*** Opening of SOURCE DATA ***

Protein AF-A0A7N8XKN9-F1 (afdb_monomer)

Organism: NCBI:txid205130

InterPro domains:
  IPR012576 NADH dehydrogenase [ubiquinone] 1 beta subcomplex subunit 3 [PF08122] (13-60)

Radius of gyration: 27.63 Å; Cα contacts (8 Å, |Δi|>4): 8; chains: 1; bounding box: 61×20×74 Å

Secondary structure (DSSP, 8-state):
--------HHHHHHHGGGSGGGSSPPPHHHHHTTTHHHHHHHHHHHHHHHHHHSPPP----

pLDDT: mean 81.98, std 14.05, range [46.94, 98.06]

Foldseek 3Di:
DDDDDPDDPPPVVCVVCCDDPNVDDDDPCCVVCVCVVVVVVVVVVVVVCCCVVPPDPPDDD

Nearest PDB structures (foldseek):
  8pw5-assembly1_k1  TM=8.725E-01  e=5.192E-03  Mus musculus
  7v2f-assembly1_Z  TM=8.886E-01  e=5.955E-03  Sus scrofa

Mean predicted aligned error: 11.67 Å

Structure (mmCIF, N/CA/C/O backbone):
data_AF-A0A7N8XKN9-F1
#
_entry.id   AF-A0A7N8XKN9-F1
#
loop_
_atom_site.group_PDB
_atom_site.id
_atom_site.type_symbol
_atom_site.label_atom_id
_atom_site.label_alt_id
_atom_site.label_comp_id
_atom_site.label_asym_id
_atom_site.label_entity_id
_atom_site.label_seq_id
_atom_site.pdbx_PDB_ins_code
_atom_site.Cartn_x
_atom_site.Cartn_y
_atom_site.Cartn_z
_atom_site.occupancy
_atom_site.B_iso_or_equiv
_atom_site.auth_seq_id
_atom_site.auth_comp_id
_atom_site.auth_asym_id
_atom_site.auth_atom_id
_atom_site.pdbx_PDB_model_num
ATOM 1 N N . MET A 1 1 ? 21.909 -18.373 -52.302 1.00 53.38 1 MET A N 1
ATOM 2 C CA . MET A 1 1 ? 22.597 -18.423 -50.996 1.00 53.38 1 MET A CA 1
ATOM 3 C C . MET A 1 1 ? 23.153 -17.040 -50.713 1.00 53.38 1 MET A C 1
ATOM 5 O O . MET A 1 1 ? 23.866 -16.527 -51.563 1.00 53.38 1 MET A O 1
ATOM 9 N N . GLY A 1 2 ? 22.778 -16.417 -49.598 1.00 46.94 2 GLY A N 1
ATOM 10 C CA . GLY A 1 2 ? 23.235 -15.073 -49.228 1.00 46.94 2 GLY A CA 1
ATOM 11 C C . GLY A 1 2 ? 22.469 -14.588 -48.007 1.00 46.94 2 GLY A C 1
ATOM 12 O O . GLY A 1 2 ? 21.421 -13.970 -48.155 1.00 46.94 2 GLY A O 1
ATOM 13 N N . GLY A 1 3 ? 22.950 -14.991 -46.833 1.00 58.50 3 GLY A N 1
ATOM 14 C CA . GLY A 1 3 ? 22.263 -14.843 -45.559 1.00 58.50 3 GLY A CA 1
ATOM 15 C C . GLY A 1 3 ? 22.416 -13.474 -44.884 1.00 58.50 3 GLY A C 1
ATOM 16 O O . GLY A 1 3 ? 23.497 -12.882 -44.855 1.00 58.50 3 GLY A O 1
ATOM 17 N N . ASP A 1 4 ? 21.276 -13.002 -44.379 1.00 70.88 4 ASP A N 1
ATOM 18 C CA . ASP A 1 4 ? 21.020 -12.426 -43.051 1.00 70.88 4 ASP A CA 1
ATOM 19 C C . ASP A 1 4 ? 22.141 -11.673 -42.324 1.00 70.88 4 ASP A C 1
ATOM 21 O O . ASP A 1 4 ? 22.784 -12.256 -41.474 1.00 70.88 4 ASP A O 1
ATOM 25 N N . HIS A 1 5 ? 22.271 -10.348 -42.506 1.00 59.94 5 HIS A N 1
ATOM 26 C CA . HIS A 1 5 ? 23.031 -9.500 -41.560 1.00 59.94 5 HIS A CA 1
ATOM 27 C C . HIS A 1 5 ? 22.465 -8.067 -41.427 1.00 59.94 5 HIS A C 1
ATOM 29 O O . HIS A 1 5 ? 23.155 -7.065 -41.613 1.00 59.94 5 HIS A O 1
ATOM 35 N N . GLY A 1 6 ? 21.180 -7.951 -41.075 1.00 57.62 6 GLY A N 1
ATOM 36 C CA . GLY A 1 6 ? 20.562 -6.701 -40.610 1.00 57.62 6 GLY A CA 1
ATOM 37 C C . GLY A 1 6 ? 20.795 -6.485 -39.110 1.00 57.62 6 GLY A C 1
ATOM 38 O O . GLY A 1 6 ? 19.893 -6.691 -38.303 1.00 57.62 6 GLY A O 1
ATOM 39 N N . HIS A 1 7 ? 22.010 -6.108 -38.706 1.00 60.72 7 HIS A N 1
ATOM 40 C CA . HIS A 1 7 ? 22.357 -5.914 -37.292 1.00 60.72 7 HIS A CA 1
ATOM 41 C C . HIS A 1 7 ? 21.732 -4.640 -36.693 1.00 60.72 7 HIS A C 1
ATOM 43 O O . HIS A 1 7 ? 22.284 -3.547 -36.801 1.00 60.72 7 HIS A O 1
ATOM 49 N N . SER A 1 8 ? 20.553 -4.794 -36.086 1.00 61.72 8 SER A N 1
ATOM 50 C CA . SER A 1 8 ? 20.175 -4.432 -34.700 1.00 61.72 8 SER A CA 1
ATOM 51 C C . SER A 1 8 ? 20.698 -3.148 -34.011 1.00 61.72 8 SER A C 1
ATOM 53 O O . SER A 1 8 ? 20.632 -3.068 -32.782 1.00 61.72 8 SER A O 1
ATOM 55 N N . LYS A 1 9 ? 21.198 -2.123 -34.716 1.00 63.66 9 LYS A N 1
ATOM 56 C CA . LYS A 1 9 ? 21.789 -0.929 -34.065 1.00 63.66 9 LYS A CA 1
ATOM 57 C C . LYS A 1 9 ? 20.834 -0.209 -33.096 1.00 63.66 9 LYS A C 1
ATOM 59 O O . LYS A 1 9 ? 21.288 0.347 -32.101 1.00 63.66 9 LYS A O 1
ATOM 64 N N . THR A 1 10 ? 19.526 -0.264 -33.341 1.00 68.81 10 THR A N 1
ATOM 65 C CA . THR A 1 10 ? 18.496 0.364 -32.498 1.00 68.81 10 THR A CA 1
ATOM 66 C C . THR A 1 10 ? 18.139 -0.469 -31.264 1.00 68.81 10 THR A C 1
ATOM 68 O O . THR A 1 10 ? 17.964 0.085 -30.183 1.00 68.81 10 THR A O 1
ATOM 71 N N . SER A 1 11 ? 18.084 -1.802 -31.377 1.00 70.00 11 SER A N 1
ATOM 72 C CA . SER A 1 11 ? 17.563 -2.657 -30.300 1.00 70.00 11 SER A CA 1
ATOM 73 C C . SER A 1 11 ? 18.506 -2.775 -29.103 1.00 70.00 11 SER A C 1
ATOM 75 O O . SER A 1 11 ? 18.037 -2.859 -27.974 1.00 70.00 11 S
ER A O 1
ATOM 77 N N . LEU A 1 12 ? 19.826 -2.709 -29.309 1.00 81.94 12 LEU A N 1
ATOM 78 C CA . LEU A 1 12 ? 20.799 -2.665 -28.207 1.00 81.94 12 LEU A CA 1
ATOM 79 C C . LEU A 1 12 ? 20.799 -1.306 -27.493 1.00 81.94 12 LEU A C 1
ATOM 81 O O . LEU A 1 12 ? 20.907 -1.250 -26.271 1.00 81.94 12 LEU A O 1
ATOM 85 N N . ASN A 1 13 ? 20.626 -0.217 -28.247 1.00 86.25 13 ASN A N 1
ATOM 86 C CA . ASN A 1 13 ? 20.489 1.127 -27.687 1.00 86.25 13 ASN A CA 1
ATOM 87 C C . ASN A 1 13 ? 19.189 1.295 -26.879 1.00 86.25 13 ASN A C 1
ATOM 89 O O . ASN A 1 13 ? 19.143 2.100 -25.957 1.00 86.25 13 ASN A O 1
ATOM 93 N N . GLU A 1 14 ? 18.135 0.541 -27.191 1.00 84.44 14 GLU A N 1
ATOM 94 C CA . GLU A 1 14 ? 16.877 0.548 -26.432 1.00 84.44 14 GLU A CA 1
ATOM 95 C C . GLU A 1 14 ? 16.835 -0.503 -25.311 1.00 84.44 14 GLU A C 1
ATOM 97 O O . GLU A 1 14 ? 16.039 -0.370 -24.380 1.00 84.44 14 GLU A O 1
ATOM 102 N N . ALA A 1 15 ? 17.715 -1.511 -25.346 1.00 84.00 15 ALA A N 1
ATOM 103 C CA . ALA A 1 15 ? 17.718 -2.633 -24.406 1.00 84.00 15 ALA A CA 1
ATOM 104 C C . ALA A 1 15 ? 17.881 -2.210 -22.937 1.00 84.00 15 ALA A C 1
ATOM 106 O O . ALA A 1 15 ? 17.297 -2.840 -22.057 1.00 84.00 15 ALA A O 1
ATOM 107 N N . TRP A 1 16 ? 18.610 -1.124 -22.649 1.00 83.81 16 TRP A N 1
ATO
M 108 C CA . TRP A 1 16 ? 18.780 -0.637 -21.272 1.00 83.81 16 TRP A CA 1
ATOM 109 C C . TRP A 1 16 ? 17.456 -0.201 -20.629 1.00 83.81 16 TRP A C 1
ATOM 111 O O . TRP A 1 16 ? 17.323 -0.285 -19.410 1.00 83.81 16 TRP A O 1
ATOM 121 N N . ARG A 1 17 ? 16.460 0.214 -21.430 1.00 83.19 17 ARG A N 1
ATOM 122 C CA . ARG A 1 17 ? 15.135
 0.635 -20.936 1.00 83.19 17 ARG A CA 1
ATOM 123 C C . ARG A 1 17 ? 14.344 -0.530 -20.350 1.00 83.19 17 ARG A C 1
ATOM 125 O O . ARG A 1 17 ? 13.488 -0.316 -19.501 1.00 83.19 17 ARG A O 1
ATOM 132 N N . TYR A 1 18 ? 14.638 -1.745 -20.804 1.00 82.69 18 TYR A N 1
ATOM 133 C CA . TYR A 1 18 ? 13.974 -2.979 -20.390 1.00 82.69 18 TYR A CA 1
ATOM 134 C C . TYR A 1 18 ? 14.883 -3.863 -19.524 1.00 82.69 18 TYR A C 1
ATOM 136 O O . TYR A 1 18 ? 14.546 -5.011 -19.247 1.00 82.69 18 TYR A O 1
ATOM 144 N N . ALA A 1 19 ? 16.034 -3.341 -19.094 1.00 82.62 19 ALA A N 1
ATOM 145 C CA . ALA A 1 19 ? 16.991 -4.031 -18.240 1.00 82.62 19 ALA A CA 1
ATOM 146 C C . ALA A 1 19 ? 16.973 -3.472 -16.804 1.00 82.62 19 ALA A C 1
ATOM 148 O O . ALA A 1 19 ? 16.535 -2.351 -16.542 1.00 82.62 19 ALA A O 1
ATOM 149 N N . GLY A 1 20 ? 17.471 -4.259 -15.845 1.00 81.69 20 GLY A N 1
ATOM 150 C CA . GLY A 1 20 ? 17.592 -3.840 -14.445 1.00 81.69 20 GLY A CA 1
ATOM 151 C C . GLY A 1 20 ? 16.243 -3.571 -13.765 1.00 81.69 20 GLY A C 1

*** Close of SOURCE DATA ***
*** Opening of SOURCE DATA ***

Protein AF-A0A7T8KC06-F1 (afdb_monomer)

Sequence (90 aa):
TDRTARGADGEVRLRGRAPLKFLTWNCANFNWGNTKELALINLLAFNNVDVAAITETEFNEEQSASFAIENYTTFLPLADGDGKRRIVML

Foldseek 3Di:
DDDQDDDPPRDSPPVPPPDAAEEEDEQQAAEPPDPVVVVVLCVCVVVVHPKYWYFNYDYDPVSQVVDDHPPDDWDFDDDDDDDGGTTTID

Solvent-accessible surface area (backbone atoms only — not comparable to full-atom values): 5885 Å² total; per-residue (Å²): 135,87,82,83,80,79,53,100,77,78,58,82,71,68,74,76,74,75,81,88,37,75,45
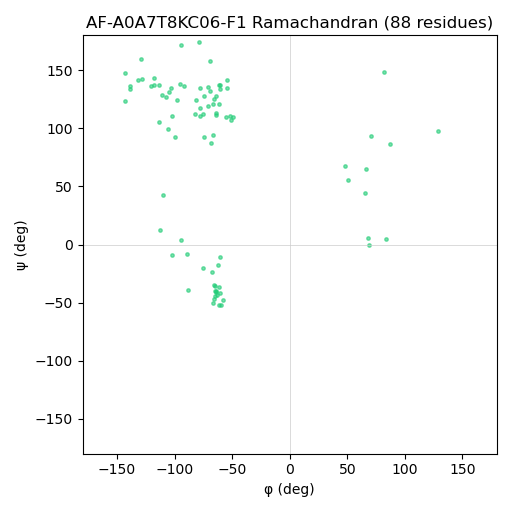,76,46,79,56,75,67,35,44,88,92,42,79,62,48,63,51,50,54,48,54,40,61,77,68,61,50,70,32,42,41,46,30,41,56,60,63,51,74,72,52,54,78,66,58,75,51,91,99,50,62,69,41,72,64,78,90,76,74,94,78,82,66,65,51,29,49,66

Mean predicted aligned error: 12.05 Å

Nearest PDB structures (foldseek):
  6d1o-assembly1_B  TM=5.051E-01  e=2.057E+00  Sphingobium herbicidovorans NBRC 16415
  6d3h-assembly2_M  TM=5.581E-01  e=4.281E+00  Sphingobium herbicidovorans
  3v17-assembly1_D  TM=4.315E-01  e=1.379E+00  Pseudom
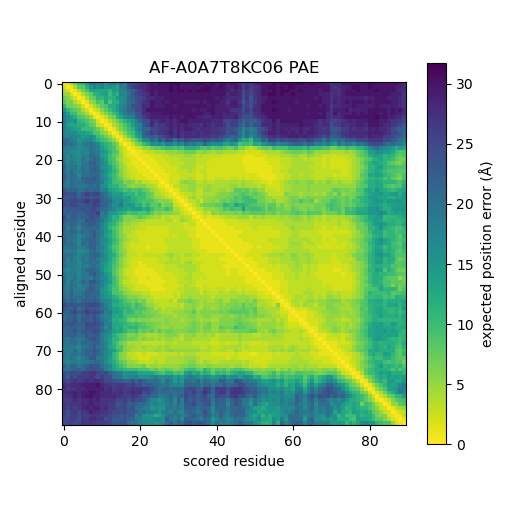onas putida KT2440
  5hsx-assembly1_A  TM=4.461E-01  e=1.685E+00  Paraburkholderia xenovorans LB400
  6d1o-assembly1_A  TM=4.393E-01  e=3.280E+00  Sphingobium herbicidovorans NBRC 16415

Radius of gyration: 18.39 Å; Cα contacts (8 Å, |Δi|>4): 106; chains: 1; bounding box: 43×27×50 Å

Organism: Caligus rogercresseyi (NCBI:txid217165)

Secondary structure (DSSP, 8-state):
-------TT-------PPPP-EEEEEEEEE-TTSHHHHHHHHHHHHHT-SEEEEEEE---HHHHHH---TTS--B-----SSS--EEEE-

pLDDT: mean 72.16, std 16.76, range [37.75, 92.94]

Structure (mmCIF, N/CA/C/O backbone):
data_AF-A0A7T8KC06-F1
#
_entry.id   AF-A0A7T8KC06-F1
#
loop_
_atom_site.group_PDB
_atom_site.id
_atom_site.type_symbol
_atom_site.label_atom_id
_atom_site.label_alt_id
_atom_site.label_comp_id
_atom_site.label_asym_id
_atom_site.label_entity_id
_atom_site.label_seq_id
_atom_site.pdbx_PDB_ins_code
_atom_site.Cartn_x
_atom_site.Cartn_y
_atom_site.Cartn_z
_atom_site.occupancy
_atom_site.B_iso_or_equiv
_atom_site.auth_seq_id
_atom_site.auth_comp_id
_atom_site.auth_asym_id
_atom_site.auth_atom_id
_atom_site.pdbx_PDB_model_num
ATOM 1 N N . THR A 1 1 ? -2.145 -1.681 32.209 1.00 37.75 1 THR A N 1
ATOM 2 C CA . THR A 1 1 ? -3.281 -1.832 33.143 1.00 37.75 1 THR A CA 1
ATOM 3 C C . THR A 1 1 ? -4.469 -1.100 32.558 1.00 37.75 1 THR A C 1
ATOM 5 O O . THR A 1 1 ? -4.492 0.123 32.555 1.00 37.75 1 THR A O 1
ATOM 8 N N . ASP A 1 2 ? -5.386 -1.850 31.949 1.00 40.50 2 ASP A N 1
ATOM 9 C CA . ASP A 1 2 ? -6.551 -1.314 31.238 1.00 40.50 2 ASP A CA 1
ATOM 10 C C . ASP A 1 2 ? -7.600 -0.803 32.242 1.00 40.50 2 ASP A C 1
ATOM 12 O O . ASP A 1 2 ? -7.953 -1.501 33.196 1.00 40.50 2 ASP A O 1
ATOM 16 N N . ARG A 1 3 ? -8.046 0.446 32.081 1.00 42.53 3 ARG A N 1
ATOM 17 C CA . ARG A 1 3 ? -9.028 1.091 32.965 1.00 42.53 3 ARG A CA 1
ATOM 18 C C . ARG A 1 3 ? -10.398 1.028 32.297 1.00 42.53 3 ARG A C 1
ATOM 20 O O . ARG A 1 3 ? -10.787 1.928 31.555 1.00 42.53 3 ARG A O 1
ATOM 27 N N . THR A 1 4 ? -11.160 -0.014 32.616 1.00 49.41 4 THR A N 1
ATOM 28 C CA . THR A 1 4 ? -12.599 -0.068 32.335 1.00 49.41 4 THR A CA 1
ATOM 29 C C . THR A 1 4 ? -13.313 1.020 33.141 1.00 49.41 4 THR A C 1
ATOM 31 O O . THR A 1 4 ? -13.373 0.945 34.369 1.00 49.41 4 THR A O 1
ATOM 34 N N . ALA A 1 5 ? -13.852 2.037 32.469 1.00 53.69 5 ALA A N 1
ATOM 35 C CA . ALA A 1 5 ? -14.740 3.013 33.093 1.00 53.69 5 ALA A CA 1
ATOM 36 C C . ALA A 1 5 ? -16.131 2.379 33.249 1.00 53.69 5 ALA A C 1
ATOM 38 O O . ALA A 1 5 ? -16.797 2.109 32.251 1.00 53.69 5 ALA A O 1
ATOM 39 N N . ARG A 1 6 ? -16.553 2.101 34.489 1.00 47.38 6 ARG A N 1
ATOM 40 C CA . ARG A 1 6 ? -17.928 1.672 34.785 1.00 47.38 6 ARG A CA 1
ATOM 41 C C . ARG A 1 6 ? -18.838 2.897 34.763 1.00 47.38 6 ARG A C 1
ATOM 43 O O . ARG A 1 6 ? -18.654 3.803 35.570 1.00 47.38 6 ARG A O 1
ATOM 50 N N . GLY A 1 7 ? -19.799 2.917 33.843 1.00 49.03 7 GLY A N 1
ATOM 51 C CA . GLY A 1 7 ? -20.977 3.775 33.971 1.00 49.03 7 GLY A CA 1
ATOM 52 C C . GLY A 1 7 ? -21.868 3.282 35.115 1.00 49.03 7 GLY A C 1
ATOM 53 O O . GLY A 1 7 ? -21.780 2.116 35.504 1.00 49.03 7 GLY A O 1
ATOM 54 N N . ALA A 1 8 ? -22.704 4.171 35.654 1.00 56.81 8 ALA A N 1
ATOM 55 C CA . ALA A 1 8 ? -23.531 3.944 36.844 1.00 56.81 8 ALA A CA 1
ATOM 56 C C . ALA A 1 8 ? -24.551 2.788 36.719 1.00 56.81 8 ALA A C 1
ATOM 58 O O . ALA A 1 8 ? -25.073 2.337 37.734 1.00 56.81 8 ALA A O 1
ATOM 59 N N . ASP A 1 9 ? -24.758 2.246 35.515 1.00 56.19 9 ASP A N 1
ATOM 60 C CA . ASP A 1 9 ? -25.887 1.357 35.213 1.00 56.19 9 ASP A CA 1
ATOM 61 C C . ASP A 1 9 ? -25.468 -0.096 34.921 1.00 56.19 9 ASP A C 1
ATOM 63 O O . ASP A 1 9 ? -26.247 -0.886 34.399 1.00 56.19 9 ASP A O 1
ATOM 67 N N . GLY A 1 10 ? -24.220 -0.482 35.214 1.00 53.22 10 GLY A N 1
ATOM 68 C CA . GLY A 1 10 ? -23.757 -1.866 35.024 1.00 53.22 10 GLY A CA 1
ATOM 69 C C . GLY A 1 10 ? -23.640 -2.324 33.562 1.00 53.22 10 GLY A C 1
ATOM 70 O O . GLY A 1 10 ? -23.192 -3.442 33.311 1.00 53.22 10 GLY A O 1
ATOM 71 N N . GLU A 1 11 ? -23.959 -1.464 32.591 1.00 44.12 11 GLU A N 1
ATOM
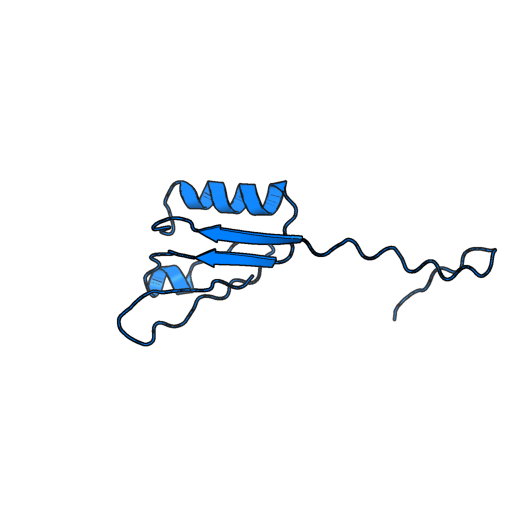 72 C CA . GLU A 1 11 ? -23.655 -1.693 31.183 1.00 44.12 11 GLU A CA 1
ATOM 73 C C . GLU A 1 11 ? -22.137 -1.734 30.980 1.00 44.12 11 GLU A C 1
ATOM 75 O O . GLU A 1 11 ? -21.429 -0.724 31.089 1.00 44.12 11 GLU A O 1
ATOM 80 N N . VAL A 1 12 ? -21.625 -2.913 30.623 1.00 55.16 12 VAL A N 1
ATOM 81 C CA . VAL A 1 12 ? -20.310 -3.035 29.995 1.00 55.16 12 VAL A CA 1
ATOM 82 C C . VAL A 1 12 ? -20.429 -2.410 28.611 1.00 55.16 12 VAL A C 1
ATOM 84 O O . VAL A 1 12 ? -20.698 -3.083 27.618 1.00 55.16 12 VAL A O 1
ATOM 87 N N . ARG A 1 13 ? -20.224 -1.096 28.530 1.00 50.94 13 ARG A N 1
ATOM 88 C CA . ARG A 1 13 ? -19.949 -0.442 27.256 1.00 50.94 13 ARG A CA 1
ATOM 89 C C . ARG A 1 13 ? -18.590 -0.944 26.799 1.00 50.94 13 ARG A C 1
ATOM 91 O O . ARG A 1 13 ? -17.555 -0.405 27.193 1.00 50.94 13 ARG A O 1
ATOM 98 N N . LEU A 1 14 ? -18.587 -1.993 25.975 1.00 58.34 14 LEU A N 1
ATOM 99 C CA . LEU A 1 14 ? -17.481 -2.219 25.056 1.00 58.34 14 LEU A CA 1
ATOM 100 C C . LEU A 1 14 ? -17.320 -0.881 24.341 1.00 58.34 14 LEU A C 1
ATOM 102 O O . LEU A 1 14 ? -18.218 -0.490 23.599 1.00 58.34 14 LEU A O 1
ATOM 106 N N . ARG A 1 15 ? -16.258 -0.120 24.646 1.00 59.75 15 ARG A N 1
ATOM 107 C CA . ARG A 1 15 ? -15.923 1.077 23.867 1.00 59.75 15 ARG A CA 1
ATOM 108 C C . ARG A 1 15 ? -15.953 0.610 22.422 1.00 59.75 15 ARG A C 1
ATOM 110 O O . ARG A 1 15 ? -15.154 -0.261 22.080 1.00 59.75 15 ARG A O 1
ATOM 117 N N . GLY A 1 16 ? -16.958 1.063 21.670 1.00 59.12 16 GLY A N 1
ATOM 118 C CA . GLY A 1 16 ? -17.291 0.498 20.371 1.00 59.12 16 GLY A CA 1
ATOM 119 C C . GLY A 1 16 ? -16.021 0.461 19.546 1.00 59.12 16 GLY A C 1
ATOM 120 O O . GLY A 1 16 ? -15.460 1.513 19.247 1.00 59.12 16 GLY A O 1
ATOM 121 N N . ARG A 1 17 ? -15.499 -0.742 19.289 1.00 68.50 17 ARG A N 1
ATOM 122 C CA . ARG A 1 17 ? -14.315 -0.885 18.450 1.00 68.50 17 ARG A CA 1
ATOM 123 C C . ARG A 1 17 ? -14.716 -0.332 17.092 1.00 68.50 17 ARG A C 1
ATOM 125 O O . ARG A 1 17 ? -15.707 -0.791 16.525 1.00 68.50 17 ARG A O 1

*** Close of SOURCE DATA ***

__WORK TO COMPLETE__
Count every line of the material above that includes "gyration", giving the total without any other words.

__REPLY TO THE EXERCISE__
2